Signed-off-by: Simo Sorce <s...@redhat.com>
---
 include/libxml/uri.h |   2 +
 python/setup.py      |   2 +-
 uri.c                | 239 ++++++++++++++++++++++++++++++++++++++++++++++++---
 3 files changed, 229 insertions(+), 14 deletions(-)

diff --git a/include/libxml/uri.h b/include/libxml/uri.h
index db48262..c9321a5 100644
--- a/include/libxml/uri.h
+++ b/include/libxml/uri.h
@@ -81,6 +81,8 @@ XMLPUBFUN int XMLCALL
 		xmlNormalizeURIPath	(char *path);
 XMLPUBFUN xmlChar * XMLCALL
 		xmlURIEscape		(const xmlChar *str);
+XMLPUBFUN xmlChar * XMLCALL
+		xml3986URIEscape        (const xmlChar *str);
 XMLPUBFUN void XMLCALL
 		xmlFreeURI		(xmlURIPtr uri);
 XMLPUBFUN xmlChar* XMLCALL
diff --git a/python/setup.py b/python/setup.py
index c44269a..1ac4eac 100755
--- a/python/setup.py
+++ b/python/setup.py
@@ -8,7 +8,7 @@ from distutils.core import setup, Extension
 # Below ROOT, we expect to find include, include/libxml2, lib and bin.
 # On *nix, it is not needed (but should not harm),
 # on Windows, it is set by configure.js.
-ROOT = r'/usr'
+ROOT = r'/usr/local'
 
 # Thread-enabled libxml2
 with_threads = 1
diff --git a/uri.c b/uri.c
index 3b627e8..16fec64 100644
--- a/uri.c
+++ b/uri.c
@@ -1656,18 +1656,9 @@ xmlURIUnescapeString(const char *str, int len, char *target) {
     return(ret);
 }
 
-/**
- * xmlURIEscapeStr:
- * @str:  string to escape
- * @list: exception list string of chars not to escape
- *
- * This routine escapes a string to hex, ignoring reserved characters (a-z)
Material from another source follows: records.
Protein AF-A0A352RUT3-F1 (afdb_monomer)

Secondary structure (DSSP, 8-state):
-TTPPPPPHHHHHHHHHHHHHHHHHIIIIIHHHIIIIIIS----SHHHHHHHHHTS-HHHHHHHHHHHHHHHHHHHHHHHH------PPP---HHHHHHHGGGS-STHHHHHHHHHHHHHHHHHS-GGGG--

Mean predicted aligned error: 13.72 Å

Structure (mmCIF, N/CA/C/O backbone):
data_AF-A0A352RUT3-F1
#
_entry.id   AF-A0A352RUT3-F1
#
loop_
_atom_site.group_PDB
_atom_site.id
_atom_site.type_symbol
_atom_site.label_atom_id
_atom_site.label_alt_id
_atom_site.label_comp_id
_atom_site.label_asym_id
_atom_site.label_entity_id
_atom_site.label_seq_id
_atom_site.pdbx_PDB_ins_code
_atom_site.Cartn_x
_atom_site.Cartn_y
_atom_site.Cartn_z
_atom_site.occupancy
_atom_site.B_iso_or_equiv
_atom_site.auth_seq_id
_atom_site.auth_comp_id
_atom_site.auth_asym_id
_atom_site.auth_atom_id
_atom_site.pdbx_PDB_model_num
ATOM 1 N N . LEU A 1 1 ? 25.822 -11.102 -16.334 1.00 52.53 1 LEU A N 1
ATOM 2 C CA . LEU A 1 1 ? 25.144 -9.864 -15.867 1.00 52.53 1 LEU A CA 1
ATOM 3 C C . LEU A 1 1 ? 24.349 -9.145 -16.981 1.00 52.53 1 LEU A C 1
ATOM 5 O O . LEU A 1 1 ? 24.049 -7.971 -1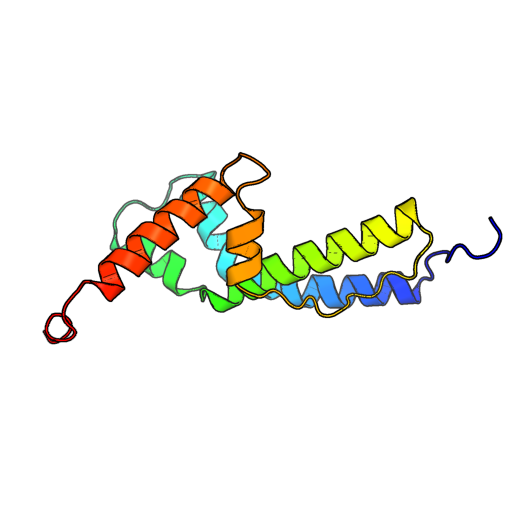6.842 1.00 52.53 1 LEU A O 1
ATOM 9 N N . SER A 1 2 ? 23.937 -9.817 -18.065 1.00 59.66 2 SER A N 1
ATOM 10 C CA . SER A 1 2 ? 23.417 -9.167 -19.288 1.00 59.66 2 SER A CA 1
ATOM 11 C C . SER A 1 2 ? 21.890 -8.987 -19.377 1.00 59.66 2 SER A C 1
ATOM 13 O O . SER A 1 2 ? 21.414 -8.437 -20.362 1.00 59.66 2 SER A O 1
ATOM 15 N N . ALA A 1 3 ? 21.111 -9.423 -18.380 1.00 72.88 3 ALA A N 1
ATOM 16 C CA . ALA A 1 3 ? 19.639 -9.430 -18.440 1.00 72.88 3 ALA A CA 1
ATOM 17 C C . ALA A 1 3 ? 18.956 -8.525 -17.391 1.00 72.88 3 ALA A C 1
ATOM 19 O O . ALA A 1 3 ? 17.803 -8.756 -17.028 1.00 72.88 3 ALA A O 1
ATOM 20 N N . ALA A 1 4 ? 19.664 -7.524 -16.857 1.00 76.00 4 ALA A N 1
ATOM 21 C CA . ALA A 1 4 ? 19.101 -6.600 -15.872 1.00 76.00 4 ALA A CA 1
ATOM 22 C C . ALA A 1 4 ? 18.212 -5.538 -16.548 1.00 76.00 4 ALA A C 1
ATOM 24 O O . ALA A 1 4 ? 18.634 -4.838 -17.467 1.00 76.00 4 ALA A O 1
ATOM 25 N N . HIS A 1 5 ? 16.971 -5.407 -16.079 1.00 82.19 5 HIS A N 1
ATOM 26 C CA . HIS A 1 5 ? 16.001 -4.414 -16.539 1.00 82.19 5 HIS A CA 1
ATOM 27 C C . HIS A 1 5 ? 16.312 -3.040 -15.948 1.00 82.19 5 HIS A C 1
ATOM 29 O O . HIS A 1 5 ? 16.195 -2.835 -14.738 1.00 82.19 5 HIS A O 1
ATOM 35 N N . TYR A 1 6 ? 16.614 -2.074 -16.812 1.00 84.38 6 TYR A N 1
ATOM 36 C CA . TYR A 1 6 ? 16.709 -0.672 -16.419 1.00 84.38 6 TYR A CA 1
ATOM 37 C C . TYR A 1 6 ? 15.316 -0.019 -16.388 1.00 84.38 6 TYR A C 1
ATOM 39 O O . TYR A 1 6 ? 14.536 -0.187 -17.331 1.00 84.38 6 TYR A O 1
ATOM 47 N N . PRO A 1 7 ? 14.964 0.733 -15.328 1.00 84.50 7 PRO A N 1
ATOM 48 C CA . PRO A 1 7 ? 13.655 1.367 -15.222 1.00 84.50 7 PRO A CA 1
ATOM 49 C C . PRO A 1 7 ? 13.424 2.365 -16.355 1.00 84.50 7 PRO A C 1
ATOM 51 O O . PRO A 1 7 ? 14.188 3.310 -16.539 1.00 84.50 7 PRO A O 1
ATOM 54 N N . THR A 1 8 ? 12.320 2.201 -17.078 1.00 90.50 8 THR A N 1
ATOM 55 C CA . THR A 1 8 ? 11.893 3.184 -18.079 1.00 90.50 8 THR A CA 1
ATOM 56 C C . THR A 1 8 ? 11.008 4.259 -17.443 1.00 90.50 8 THR A C 1
ATOM 58 O O . THR A 1 8 ? 10.373 4.034 -16.407 1.00 90.50 8 THR A O 1
ATOM 61 N N . LYS A 1 9 ? 10.863 5.421 -18.098 1.00 91.38 9 LYS A N 1
ATOM 62 C CA . LYS A 1 9 ? 9.897 6.460 -17.677 1.00 91.38 9 LYS A CA 1
ATOM 63 C C . LYS A 1 9 ? 8.471 5.901 -17.546 1.00 91.38 9 LYS A C 1
ATOM 65 O O . LYS A 1 9 ? 7.737 6.275 -16.632 1.00 91.38 9 LYS A O 1
ATOM 70 N N . ALA A 1 10 ? 8.097 4.960 -18.415 1.00 89.31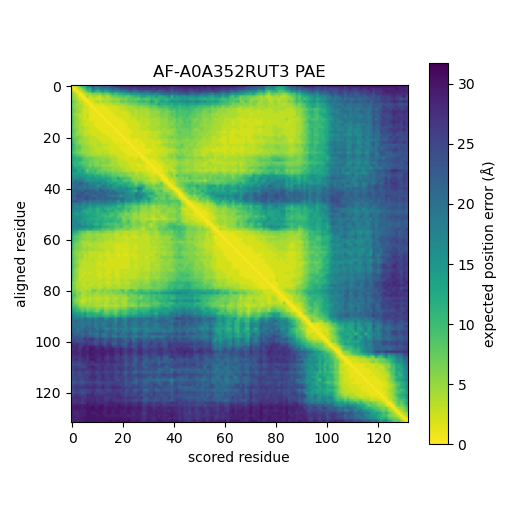 10 ALA A N 1
ATOM 71 C CA . ALA A 1 10 ? 6.802 4.288 -18.372 1.00 89.31 10 ALA A CA 1
ATOM 72 C C . ALA A 1 10 ? 6.626 3.413 -17.117 1.00 89.31 10 ALA A C 1
ATOM 74 O O . ALA A 1 10 ? 5.532 3.364 -16.548 1.00 89.31 10 ALA A O 1
ATOM 75 N N . ASP A 1 11 ? 7.690 2.750 -16.652 1.00 87.00 11 ASP A N 1
ATOM 76 C CA . ASP A 1 11 ? 7.663 1.960 -15.417 1.00 87.00 11 ASP A CA 1
ATOM 77 C C . ASP A 1 11 ? 7.438 2.849 -14.189 1.00 87.00 11 ASP A C 1
ATOM 79 O O . ASP A 1 11 ? 6.581 2.545 -13.356 1.00 87.00 11 ASP A O 1
ATOM 83 N N . VAL A 1 12 ? 8.132 3.989 -14.122 1.00 88.94 12 VAL A N 1
ATOM 84 C CA . VAL A 1 12 ? 7.970 4.970 -13.037 1.00 88.94 12 VAL A CA 1
ATOM 85 C C . VAL A 1 12 ? 6.568 5.582 -13.054 1.00 88.94 12 VAL A C 1
ATOM 87 O O . VAL A 1 12 ? 5.900 5.626 -12.020 1.00 88.94 12 VAL A O 1
ATOM 90 N N . ALA A 1 13 ? 6.069 5.983 -14.227 1.00 90.62 13 ALA A N 1
ATOM 91 C CA . ALA A 1 13 ? 4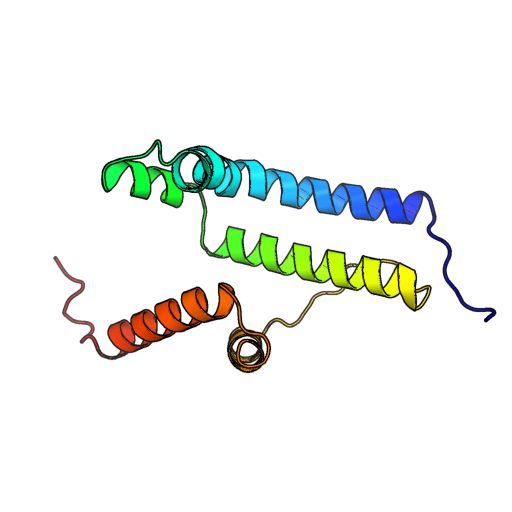.714 6.517 -14.369 1.00 90.62 13 ALA A CA 1
ATOM 92 C C . ALA A 1 13 ? 3.647 5.501 -13.924 1.00 90.62 13 ALA A C 1
ATOM 94 O O . ALA A 1 13 ? 2.678 5.855 -13.247 1.00 90.62 13 ALA A O 1
ATOM 95 N N . ARG A 1 14 ? 3.839 4.214 -14.246 1.00 90.88 14 ARG A N 1
ATOM 96 C CA . ARG A 1 14 ? 2.956 3.132 -13.792 1.00 90.88 14 ARG A CA 1
ATOM 97 C C . ARG A 1 14 ? 2.973 2.985 -12.270 1.00 90.88 14 ARG A C 1
ATOM 99 O O . ARG A 1 14 ? 1.902 2.841 -11.679 1.00 90.88 14 ARG A O 1
ATOM 106 N N . LEU A 1 15 ? 4.142 3.016 -11.630 1.00 90.56 15 LEU A N 1
ATOM 107 C CA . LEU A 1 15 ? 4.236 2.966 -10.165 1.00 90.56 15 LEU A CA 1
ATOM 108 C C . LEU A 1 15 ? 3.549 4.175 -9.526 1.00 90.56 15 LEU A C 1
ATOM 110 O O . LEU A 1 15 ? 2.734 3.994 -8.624 1.00 90.56 15 LEU A O 1
ATOM 114 N N . ARG A 1 16 ? 3.782 5.380 -10.058 1.00 91.62 16 ARG A N 1
ATOM 115 C CA . ARG A 1 16 ? 3.154 6.617 -9.575 1.00 91.62 16 ARG A CA 1
ATOM 116 C C . ARG A 1 16 ? 1.627 6.548 -9.615 1.00 91.62 16 ARG A C 1
ATOM 118 O O . ARG A 1 16 ? 0.991 6.849 -8.612 1.00 91.62 16 ARG A O 1
ATOM 125 N N . ARG A 1 17 ? 1.034 6.078 -10.722 1.00 91.62 17 ARG A N 1
ATOM 126 C CA . ARG A 1 17 ? -0.428 5.884 -10.820 1.00 91.62 17 ARG A CA 1
ATOM 127 C C . ARG A 1 17 ? -0.970 4.936 -9.752 1.00 91.62 17 ARG A C 1
ATOM 129 O O . ARG A 1 17 ? -2.045 5.169 -9.208 1.00 91.62 17 ARG A O 1
ATOM 136 N N . ASN A 1 18 ? -0.235 3.865 -9.452 1.00 89.25 18 ASN A N 1
ATOM 137 C CA . ASN A 1 18 ? -0.637 2.943 -8.396 1.00 89.25 18 ASN A CA 1
ATOM 138 C C . ASN A 1 18 ? -0.542 3.602 -7.019 1.00 89.25 18 ASN A C 1
ATOM 140 O O . ASN A 1 18 ? -1.494 3.505 -6.256 1.00 89.25 18 ASN A O 1
ATOM 144 N N . ILE A 1 19 ? 0.554 4.306 -6.722 1.00 92.44 19 ILE A N 1
ATOM 145 C CA . ILE A 1 19 ? 0.725 5.033 -5.456 1.00 92.44 19 ILE A CA 1
ATOM 146 C C . ILE A 1 19 ? -0.425 6.019 -5.243 1.00 92.44 19 ILE A C 1
ATOM 148 O O . ILE A 1 19 ? -1.034 5.995 -4.181 1.00 92.44 19 ILE A O 1
ATOM 152 N N . GLU A 1 20 ? -0.779 6.807 -6.260 1.00 92.12 20 GLU A N 1
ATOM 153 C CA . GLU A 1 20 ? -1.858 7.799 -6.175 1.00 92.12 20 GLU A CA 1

- * and the characters in the exception list.
- *
- * Returns a new escaped string or NULL in case of error.
- */
-xmlChar *
-xmlURIEscapeStr(const xmlChar *str, const xmlChar *list) {
+static xmlChar *
+xmlURIEscapeStrExt(const xmlChar *str, const xmlChar *list,
+                   int func(xmlChar, const xmlChar *)) {
     xmlChar *ret, ch;
     xmlChar *temp;
     const xmlChar *in;
@@ -1701,7 +1692,7 @@ xmlURIEscapeStr(const xmlChar *str, const xmlChar *list) {
 
 	ch = *in;
 
-	if ((ch != '@') && (!IS_UNRESERVED(ch)) && (!xmlStrchr(list, ch))) {
+	if (func(ch, list)) {
 	    unsigned char val;
 	    ret[out++] = '%';
 	    val = ch >> 4;
@@ -1724,6 +1715,29 @@ xmlURIEscapeStr(const xmlChar *str, const xmlChar *list) {
     return(ret);
 }
 
+static int
+xmlURIEscapeChar(xmlChar ch, const xmlChar *list) {
+    if ((ch != '@') && (!IS_UNRESERVED(ch)) && (!xmlStrchr(list, ch))) {
+        return 1;
+    }
+    return 0;
+}
+
+/**
+ * xmlURIEscapeStr:
+ * @str:  string to escape
+ * @list: exception list string of chars not to escape
+ *
+ * This routine escapes a string to hex, ignoring reserved characters (a-z)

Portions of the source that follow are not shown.